You are viewing a plain text version of this content. The canonical link for it is here.
Posted to user@drill.apache.org by Adam Gilmore <dr...@gmail.com> on 2015/05/27 04:26:15 UTC

Custom UDFS slow

Hi guys,

I have written a couple of custom UDFS (specifically WEEK() and WEEKYEAR()
to get that date information out of timestamps).

I sampled two queries (on approx. 11 million records in Parquet files)

select count(*) from `table` group by extract(day from `timestamp`)

750ms

select count(*) from `table` group by week(`timestamp`)

2100ms

The code for the WEEK() function is not far from the code from the source
for the EXTRACT(DAY) function.  Furthermore, even if I copy the exact code
for the EXTRACT(DAY) function into that, it has the same performance
detriments.

My question is, why would a UDF be so much slower?  Is this by design or is
there something I'm missing?

Happy to attach the source code of the function if that helps.

Re: Custom UDFS slow

Posted by Steven Phillips <sp...@maprtech.com>.
Could you include the physical plan generated for each query?

Since you say you tried copying the exact code from Drill's EXTRACT
function, you should see the same performance, unless for some reason the
plan is different. There is no difference whatsoever between UDFs and built
in functions. Built in functions are simply UDFs that happen to be packaged
with Drill, but otherwise there is nothing special about them.

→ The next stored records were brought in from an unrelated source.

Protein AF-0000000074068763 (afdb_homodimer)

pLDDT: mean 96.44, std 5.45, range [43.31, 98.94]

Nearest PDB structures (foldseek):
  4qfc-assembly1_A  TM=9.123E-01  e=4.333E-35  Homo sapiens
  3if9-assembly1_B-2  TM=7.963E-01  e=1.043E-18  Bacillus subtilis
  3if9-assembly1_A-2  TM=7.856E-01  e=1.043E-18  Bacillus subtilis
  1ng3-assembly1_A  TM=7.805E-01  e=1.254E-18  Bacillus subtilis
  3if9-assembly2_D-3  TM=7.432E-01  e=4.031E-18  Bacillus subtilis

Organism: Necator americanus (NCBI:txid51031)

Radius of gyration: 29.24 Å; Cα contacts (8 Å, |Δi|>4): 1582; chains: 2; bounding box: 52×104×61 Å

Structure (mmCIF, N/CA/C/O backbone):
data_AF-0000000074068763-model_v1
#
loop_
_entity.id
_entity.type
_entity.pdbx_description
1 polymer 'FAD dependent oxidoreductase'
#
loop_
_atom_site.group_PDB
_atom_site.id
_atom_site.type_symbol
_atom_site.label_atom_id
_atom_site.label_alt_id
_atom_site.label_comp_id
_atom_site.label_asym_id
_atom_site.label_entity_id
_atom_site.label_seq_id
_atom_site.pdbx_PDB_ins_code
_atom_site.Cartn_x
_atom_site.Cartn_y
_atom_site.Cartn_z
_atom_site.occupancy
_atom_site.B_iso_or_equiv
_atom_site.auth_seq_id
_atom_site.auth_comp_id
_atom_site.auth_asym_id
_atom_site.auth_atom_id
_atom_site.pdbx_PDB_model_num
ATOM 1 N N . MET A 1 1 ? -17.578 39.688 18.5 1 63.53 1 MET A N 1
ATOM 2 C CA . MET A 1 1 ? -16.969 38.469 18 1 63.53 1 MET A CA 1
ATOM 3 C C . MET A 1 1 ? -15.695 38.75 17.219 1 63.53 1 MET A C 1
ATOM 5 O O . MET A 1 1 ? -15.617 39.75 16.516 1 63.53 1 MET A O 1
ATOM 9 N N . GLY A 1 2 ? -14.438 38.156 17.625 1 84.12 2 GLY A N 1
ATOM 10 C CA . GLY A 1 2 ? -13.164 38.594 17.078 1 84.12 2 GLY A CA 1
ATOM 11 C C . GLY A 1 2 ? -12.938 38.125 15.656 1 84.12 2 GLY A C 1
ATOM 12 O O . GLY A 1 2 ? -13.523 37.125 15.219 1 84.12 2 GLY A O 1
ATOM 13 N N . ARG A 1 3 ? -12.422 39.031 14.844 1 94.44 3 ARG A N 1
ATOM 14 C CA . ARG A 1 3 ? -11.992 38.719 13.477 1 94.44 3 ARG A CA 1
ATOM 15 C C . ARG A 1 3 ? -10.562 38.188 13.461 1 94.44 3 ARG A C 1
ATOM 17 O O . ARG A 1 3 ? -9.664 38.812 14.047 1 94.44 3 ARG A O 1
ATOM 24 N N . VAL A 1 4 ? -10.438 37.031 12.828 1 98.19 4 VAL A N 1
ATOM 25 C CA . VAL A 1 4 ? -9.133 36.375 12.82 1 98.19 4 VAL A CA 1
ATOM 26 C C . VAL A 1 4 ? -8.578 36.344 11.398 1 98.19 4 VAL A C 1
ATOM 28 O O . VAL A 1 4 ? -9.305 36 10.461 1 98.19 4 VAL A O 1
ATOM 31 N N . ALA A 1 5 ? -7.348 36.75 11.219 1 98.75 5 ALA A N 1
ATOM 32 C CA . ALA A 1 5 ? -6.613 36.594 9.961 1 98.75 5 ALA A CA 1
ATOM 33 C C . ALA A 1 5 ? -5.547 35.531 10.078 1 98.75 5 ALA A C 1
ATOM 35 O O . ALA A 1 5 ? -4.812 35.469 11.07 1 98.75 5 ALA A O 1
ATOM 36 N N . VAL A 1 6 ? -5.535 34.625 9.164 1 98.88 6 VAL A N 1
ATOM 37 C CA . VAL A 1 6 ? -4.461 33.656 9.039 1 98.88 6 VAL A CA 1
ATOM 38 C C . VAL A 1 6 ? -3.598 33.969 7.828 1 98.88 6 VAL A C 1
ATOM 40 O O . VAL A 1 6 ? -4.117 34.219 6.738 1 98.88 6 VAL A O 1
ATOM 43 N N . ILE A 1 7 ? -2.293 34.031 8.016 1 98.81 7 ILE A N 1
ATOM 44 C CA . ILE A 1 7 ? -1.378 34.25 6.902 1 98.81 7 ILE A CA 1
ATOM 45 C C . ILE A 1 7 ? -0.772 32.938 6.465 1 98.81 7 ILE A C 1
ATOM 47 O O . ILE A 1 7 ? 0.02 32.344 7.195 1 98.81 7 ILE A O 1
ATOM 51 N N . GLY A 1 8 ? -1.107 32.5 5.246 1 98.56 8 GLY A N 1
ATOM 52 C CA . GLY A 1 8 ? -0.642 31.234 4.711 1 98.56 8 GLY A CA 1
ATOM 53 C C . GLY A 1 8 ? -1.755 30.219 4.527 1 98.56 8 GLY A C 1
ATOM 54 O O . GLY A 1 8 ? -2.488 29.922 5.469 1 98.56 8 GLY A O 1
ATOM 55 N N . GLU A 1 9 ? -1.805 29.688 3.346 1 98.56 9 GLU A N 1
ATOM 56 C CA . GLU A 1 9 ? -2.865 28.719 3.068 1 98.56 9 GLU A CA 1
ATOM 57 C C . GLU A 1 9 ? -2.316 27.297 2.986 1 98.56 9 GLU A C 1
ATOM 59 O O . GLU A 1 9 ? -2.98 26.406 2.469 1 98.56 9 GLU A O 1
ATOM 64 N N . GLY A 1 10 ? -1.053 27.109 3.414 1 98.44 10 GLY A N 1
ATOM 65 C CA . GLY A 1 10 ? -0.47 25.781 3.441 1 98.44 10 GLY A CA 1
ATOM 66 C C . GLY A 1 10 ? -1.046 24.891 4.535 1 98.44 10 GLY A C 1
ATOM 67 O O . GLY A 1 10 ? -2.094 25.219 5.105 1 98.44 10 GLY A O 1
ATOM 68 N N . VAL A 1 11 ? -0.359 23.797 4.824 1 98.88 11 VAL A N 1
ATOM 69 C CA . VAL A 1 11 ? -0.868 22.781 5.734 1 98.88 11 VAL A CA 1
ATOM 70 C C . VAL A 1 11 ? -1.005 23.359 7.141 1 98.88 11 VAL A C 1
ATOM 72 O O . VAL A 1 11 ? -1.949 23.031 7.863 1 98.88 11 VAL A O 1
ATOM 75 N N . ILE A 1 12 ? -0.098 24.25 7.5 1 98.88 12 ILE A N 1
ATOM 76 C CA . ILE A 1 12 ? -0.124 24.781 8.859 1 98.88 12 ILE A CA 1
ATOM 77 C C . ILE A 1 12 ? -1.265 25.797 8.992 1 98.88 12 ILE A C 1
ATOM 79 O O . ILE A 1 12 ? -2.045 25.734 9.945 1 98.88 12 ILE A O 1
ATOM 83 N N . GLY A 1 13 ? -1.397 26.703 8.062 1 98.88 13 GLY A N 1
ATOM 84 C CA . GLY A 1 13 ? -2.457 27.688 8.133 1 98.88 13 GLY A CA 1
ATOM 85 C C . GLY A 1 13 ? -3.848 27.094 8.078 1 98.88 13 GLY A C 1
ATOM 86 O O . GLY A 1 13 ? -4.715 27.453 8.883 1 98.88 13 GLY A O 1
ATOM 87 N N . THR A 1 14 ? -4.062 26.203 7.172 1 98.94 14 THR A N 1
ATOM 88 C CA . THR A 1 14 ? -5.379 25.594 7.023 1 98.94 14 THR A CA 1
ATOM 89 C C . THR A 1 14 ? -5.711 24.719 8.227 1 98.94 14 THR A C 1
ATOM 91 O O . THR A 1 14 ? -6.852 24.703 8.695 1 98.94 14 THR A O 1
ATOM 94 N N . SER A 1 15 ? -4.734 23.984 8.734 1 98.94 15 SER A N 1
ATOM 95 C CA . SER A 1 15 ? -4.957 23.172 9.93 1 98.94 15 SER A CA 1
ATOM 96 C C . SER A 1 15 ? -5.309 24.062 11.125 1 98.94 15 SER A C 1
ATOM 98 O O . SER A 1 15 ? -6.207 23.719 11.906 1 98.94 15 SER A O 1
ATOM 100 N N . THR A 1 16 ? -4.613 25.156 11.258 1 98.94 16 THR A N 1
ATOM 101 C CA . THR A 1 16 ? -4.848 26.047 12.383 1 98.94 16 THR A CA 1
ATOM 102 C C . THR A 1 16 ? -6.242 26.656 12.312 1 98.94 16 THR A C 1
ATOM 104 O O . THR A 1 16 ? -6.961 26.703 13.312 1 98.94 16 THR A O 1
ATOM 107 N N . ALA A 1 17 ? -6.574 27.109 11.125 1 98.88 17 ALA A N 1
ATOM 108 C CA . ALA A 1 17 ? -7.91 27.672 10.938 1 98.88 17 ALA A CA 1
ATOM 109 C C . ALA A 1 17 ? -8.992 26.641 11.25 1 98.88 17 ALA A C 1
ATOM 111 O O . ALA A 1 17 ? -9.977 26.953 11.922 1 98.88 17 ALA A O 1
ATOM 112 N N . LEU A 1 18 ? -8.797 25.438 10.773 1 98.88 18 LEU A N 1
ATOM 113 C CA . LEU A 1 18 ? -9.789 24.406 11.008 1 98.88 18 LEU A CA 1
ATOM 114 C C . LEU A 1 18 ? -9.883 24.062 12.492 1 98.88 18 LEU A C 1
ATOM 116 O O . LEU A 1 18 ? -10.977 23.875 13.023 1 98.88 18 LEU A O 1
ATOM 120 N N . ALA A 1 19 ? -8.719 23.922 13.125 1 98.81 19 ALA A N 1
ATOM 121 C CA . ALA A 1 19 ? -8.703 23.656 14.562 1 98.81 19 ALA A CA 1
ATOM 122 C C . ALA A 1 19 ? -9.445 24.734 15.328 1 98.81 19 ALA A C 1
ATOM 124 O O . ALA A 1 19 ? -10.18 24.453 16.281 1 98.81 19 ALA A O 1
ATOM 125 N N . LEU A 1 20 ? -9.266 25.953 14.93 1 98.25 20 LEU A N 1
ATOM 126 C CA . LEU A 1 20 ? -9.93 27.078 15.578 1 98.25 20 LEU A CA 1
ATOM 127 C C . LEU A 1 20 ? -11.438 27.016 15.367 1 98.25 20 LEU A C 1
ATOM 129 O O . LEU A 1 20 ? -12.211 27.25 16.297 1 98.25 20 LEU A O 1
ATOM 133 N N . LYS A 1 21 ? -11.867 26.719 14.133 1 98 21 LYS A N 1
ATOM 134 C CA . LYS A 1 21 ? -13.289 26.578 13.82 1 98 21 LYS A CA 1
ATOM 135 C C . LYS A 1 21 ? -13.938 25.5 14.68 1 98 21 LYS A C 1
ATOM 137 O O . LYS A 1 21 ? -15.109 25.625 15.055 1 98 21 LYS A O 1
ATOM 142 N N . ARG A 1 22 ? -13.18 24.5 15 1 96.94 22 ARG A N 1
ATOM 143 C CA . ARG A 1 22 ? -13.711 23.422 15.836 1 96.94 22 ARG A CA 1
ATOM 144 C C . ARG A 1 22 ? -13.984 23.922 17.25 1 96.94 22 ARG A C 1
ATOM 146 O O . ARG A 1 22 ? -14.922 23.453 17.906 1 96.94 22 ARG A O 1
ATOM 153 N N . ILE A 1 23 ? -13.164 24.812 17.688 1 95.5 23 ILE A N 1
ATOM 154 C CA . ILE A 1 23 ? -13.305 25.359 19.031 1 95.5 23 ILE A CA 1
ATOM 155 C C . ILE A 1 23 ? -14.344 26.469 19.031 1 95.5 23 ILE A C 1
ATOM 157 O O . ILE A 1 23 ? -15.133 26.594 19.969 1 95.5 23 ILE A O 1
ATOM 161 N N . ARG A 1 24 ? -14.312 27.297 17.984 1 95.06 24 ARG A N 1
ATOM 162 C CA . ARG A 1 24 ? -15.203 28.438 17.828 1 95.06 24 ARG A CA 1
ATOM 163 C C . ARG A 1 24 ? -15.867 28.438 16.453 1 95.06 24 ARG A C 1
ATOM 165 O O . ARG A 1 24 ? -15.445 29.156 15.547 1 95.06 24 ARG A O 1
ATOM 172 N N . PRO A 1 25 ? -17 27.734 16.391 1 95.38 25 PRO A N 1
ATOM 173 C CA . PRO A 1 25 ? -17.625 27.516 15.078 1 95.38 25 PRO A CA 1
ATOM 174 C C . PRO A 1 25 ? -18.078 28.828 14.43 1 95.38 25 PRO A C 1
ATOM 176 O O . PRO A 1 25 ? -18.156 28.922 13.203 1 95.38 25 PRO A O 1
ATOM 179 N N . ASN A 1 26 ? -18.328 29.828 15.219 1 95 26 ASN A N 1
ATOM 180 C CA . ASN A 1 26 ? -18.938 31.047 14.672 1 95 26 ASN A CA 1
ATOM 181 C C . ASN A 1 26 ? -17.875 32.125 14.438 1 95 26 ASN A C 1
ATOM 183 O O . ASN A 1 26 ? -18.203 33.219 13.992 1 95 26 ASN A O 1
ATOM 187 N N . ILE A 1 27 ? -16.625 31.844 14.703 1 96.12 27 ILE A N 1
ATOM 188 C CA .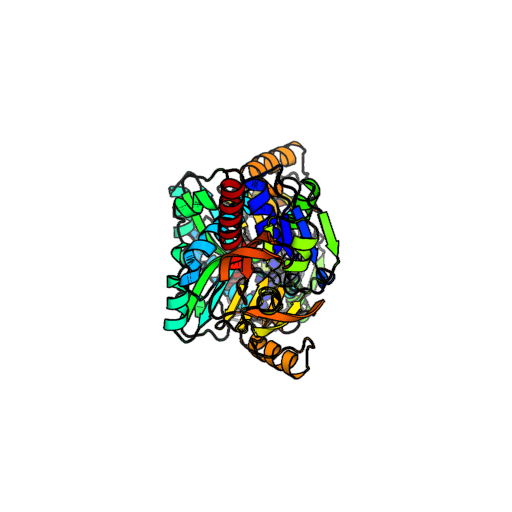 ILE A 1 27 ? -15.562 32.844 14.57 1 96.12 27 ILE A CA 1
ATOM 189 C C . ILE A 1 27 ? -15.359 33.156 13.094 1 96.12 27 ILE A C 1
ATOM 191 O O . ILE A 1 27 ? -15.484 32.312 12.227 1 96.12 27 ILE A O 1
ATOM 195 N N . GLU A 1 28 ? -15.141 34.406 12.812 1 97.38 28 GLU A N 1
ATOM 196 C CA . GLU A 1 28 ? -14.852 34.844 11.445 1 97.38 28 GLU A CA 1
ATOM 197 C C . GLU A 1 28 ? -13.359 34.75 11.141 1 97.38 28 GLU A C 1
ATOM 199 O O . GLU A 1 28 ? -12.531 35.344 11.812 1 97.38 28 GLU A O 1
ATOM 204 N N . ILE A 1 29 ? -13.07 33.969 10.133 1 98.62 29 ILE A N 1
ATOM 205 C CA . ILE A 1 29 ? -11.672 33.719 9.758 1 98.62 29 ILE A CA 1
ATOM 206 C C . ILE A 1 29 ? -11.469 34.094 8.289 1 98.62 29 ILE A C 1
ATOM 208 O O . ILE A 1 29 ? -12.289 33.719 7.438 1 98.62 29 ILE A O 1
ATOM 212 N N . THR A 1 30 ? -10.445 34.844 7.977 1 98.81 30 THR A N 1
ATOM 213 C CA . THR A 1 30 ? -9.938 35.062 6.621 1 98.81 30 THR A CA 1
ATOM 214 C C . THR A 1 30 ? -8.508 34.531 6.496 1 98.81 30 THR A C 1
ATOM 216 O O . THR A 1 30 ? -7.656 34.844 7.328 1 98.81 30 THR A O 1
ATOM 219 N N . ILE A 1 31 ? -8.258 33.719 5.484 1 98.88 31 ILE A N 1
ATOM 220 C CA . ILE A 1 31 ? -6.918 33.219 5.211 1 98.88 31 ILE A CA 1
ATOM 221 C C . ILE A 1 31 ? -6.316 33.969 4.031 1 98.88 31 ILE A C 1
ATOM 223 O O . ILE A 1 31 ? -6.898 34 2.941 1 98.88 31 ILE A O 1
ATOM 227 N N . PHE A 1 32 ? -5.191 34.594 4.277 1 98.81 32 PHE A N 1
ATOM 228 C CA . PHE A 1 32 ? -4.473 35.344 3.25 1 98.81 32 PHE A CA 1
ATOM 229 C C . PHE A 1 32 ? -3.334 34.5 2.674 1 98.81 32 PHE A C 1
ATOM 231 O O . PHE A 1 32 ? -2.652 33.781 3.406 1 98.81 32 PHE A O 1
ATOM 238 N N . HIS A 1 33 ? -3.121 34.531 1.423 1 98.44 33 HIS A N 1
ATOM 239 C CA . HIS A 1 33 ? -2.021 33.875 0.735 1 98.44 33 HIS A CA 1
ATOM 240 C C . HIS A 1 33 ? -1.466 34.75 -0.388 1 98.44 33 HIS A C 1
ATOM 242 O O . HIS A 1 33 ? -2.174 35.594 -0.927 1 98.44 33 HIS A O 1
ATOM 248 N N . ASP A 1 34 ? -0.221 34.562 -0.734 1 97.88 34 ASP A N 1
ATOM 249 C CA . ASP A 1 34 ? 0.425 35.469 -1.681 1 97.88 34 ASP A CA 1
ATOM 250 C C . ASP A 1 34 ? 0.585 34.812 -3.049 1 97.88 34 ASP A C 1
ATOM 252 O O . ASP A 1 34 ? 1.009 35.438 -4.008 1 97.88 34 ASP A O 1
ATOM 256 N N . ARG A 1 35 ? 0.311 33.531 -3.188 1 97.31 35 ARG A N 1
ATOM 257 C CA . ARG A 1 35 ? 0.451 32.781 -4.434 1 97.31 35 ARG A CA 1
ATOM 258 C C . ARG A 1 35 ? -0.54 31.609 -4.488 1 97.31 35 ARG A C 1
ATOM 260 O O . ARG A 1 35 ? -1.143 31.25 -3.473 1 97.31 35 ARG A O 1
ATOM 267 N N . PRO A 1 36 ? -0.729 31.078 -5.68 1 97.25 36 PRO A N 1
ATOM 268 C CA . PRO A 1 36 ? -1.59 29.891 -5.766 1 97.25 36 PRO A CA 1
ATOM 269 C C . PRO A 1 36 ? -1.056 28.719 -4.957 1 97.25 36 PRO A C 1
ATOM 271 O O . PRO A 1 36 ? 0.16 28.531 -4.855 1 97.25 36 PRO A O 1
ATOM 274 N N . PHE A 1 37 ? -1.958 27.953 -4.438 1 97.75 37 PHE A N 1
ATOM 275 C CA . PHE A 1 37 ? -1.624 26.844 -3.561 1 97.75 37 PHE A CA 1
ATOM 276 C C . PHE A 1 37 ? -0.613 25.906 -4.227 1 97.75 37 PHE A C 1
ATOM 278 O O . PHE A 1 37 ? 0.321 25.438 -3.576 1 97.75 37 PHE A O 1
ATOM 285 N N . GLU A 1 38 ? -0.77 25.625 -5.523 1 96 38 GLU A N 1
ATOM 286 C CA . GLU A 1 38 ? 0.055 24.672 -6.266 1 96 38 GLU A CA 1
ATOM 287 C C . GLU A 1 38 ? 1.517 25.109 -6.281 1 96 38 GLU A C 1
ATOM 289 O O . GLU A 1 38 ? 2.404 24.312 -6.59 1 96 38 GLU A O 1
ATOM 294 N N . LYS A 1 39 ? 1.75 26.375 -5.918 1 95.25 39 LYS A N 1
ATOM 295 C CA . LYS A 1 39 ? 3.105 26.906 -5.93 1 95.25 39 LYS A CA 1
ATOM 296 C C . LYS A 1 39 ? 3.697 26.938 -4.523 1 95.25 39 LYS A C 1
ATOM 298 O O . LYS A 1 39 ? 4.785 27.484 -4.312 1 95.25 39 LYS A O 1
ATOM 303 N N . THR A 1 40 ? 3.027 26.391 -3.592 1 95.81 40 THR A N 1
ATOM 304 C CA . THR A 1 40 ? 3.52 26.359 -2.219 1 95.81 40 THR A CA 1
ATOM 305 C C . THR A 1 40 ? 4.219 25.047 -1.92 1 95.81 40 THR A C 1
ATOM 307 O O . THR A 1 40 ? 4.035 24.062 -2.641 1 95.81 40 THR A O 1
ATOM 310 N N . CYS A 1 41 ? 4.984 25.016 -0.859 1 95.31 41 CYS A N 1
ATOM 311 C CA . CYS A 1 41 ? 5.723 23.828 -0.474 1 95.31 41 CYS A CA 1
ATOM 312 C C . CYS A 1 41 ? 4.785 22.75 0.058 1 95.31 41 CYS A C 1
ATOM 314 O O . CYS A 1 41 ? 5.145 21.562 0.094 1 95.31 41 CYS A O 1
ATOM 316 N N . SER A 1 42 ? 3.551 23.109 0.4 1 97.81 42 SER A N 1
ATOM 317 C CA . SER A 1 42 ? 2.594 22.156 0.968 1 97.81 42 SER A CA 1
ATOM 318 C C . SER A 1 42 ? 1.905 21.344 -0.123 1 97.81 42 SER A C 1
ATOM 320 O O . SER A 1 42 ? 1.211 20.375 0.167 1 97.81 42 SER A O 1
ATOM 322 N N . ALA A 1 43 ? 2.111 21.641 -1.345 1 96.5 43 ALA A N 1
ATOM 323 C CA . ALA A 1 43 ? 1.303 21.078 -2.418 1 96.5 43 ALA A CA 1
ATOM 324 C C . ALA A 1 43 ? 1.845 19.719 -2.85 1 96.5 43 ALA A C 1
ATOM 326 O O . ALA A 1 43 ? 1.097 18.875 -3.348 1 96.5 43 ALA A O 1
ATOM 327 N N . MET A 1 44 ? 3.037 19.312 -2.576 1 90.81 44 MET A N 1
ATOM 328 C CA . MET A 1 44 ? 3.59 18.188 -3.338 1 90.81 44 MET A CA 1
ATOM 329 C C . MET A 1 44 ? 4.016 17.062 -2.41 1 90.81 44 MET A C 1
ATOM 331 O O . MET A 1 44 ? 4.172 15.914 -2.852 1 90.81 44 MET A O 1
ATOM 335 N N . PRO A 1 45 ? 4.246 17.391 -1.131 1 94.19 45 PRO A N 1
ATOM 336 C CA . PRO A 1 45 ? 4.738 16.312 -0.273 1 94.19 45 PRO A CA 1
ATOM 337 C C . PRO A 1 45 ? 3.836 15.078 -0.291 1 94.19 45 PRO A C 1
ATOM 339 O O . PRO A 1 45 ? 2.613 15.203 -0.393 1 94.19 45 PRO A O 1
ATOM 342 N N . ALA A 1 46 ? 4.547 13.922 -0.231 1 96.69 46 ALA A N 1
ATOM 343 C CA . ALA A 1 46 ? 3.799 12.688 -0.015 1 96.69 46 ALA A CA 1
ATOM 344 C C . ALA A 1 46 ? 3.283 12.602 1.418 1 96.69 46 ALA A C 1
ATOM 346 O O . ALA A 1 46 ? 2.314 11.883 1.694 1 96.69 46 ALA A O 1
ATOM 347 N N . GLY A 1 47 ? 4.012 13.273 2.33 1 97.75 47 GLY A N 1
ATOM 348 C CA . GLY A 1 47 ? 3.506 13.508 3.674 1 97.75 47 GLY A CA 1
ATOM 349 C C . GLY A 1 47 ? 3.545 12.266 4.547 1 97.75 47 GLY A C 1
ATOM 350 O O . GLY A 1 47 ? 2.605 12 5.301 1 97.75 47 GLY A O 1
ATOM 351 N N . LEU A 1 48 ? 4.594 11.445 4.453 1 98.44 48 LEU A N 1
ATOM 352 C CA . LEU A 1 48 ? 4.703 10.297 5.344 1 98.44 48 LEU A CA 1
ATOM 353 C C . LEU A 1 48 ? 4.918 10.742 6.785 1 98.44 48 LEU A C 1
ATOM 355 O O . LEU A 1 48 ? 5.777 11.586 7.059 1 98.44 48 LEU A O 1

On Tue, May 26, 2015 at 8:04 PM, Ted Dunning <te...@gmail.com> wrote:

> On Tue, May 26, 2015 at 7:26 PM, Adam Gilmore <dr...@gmail.com>
> wrote:
>
> > The code for the WEEK() function is not far from the code from the source
> > for the EXTRACT(DAY) function.  Furthermore, even if I copy the exact
> code
> > for the EXTRACT(DAY) function into that, it has the same performance
> > detriments.
> >
> > My question is, why would a UDF be so much slower?  Is this by design or
> is
> > there something I'm missing?
> >
> > Happy to attach the source code of the function if that helps.
> >
>
> Well, you might want to try exactly copying the source of the extract
> function.  I would expect that you would get just hte same performance
> since UDF's use the same mechanism as physical operators.
>
> Two possibilities are:
>
> 1) the Java optimizer has seen something subtle about your code or the
> built in code that allows for economical implementation
>
> 2) the Drill optimizer has some kind of special trick that it has figured
> out
>
> 3) there is some sort of data type conversion that your code has forced the
> Drill optimizer to insert a conversion
>
> (the third option is a bonus, just for you)
>
>
> The fourth option that I don't know about is also quite a likely
> possibility.
>
> Seeing your code (put it in a gist, don't attach it) would help a lot.
> Seeing queries and query plans would help as well.
>



-- 
 Steven Phillips
 Software Engineer

 mapr.com

Re: Custom UDFS slow

Posted by Ted Dunning <te...@gmail.com>.
On Tue, May 26, 2015 at 7:26 PM, Adam Gilmore <dr...@gmail.com> wrote:

> The code for the WEEK() function is not far from the code from the source
> for the EXTRACT(DAY) function.  Furthermore, even if I copy the exact code
> for the EXTRACT(DAY) function into that, it has the same performance
> detriments.
>
> My question is, why would a UDF be so much slower?  Is this by design or is
> there something I'm missing?
>
> Happy to attach the source code of the function if that helps.
>

Well, you might want to try exactly copying the source of the extract
function.  I would expect that you would get just hte same performance
since UDF's use the same mechanism as physical operators.

Two possibilities are:

1) the Java optimizer has seen something subtle about your code or the
built in code that allows for economical implementation

2) the Drill optimizer has some kind of special trick that it has figured
out

3) there is some sort of data type conversion that your code has forced the
Drill optimizer to insert a conversion

(the third option is a bonus, just for you)


The fourth option that I don't know about is also quite a likely
possibility.

Seeing your code (put it in a gist, don't attach it) would help a lot.
Seeing queries and query plans would help as well.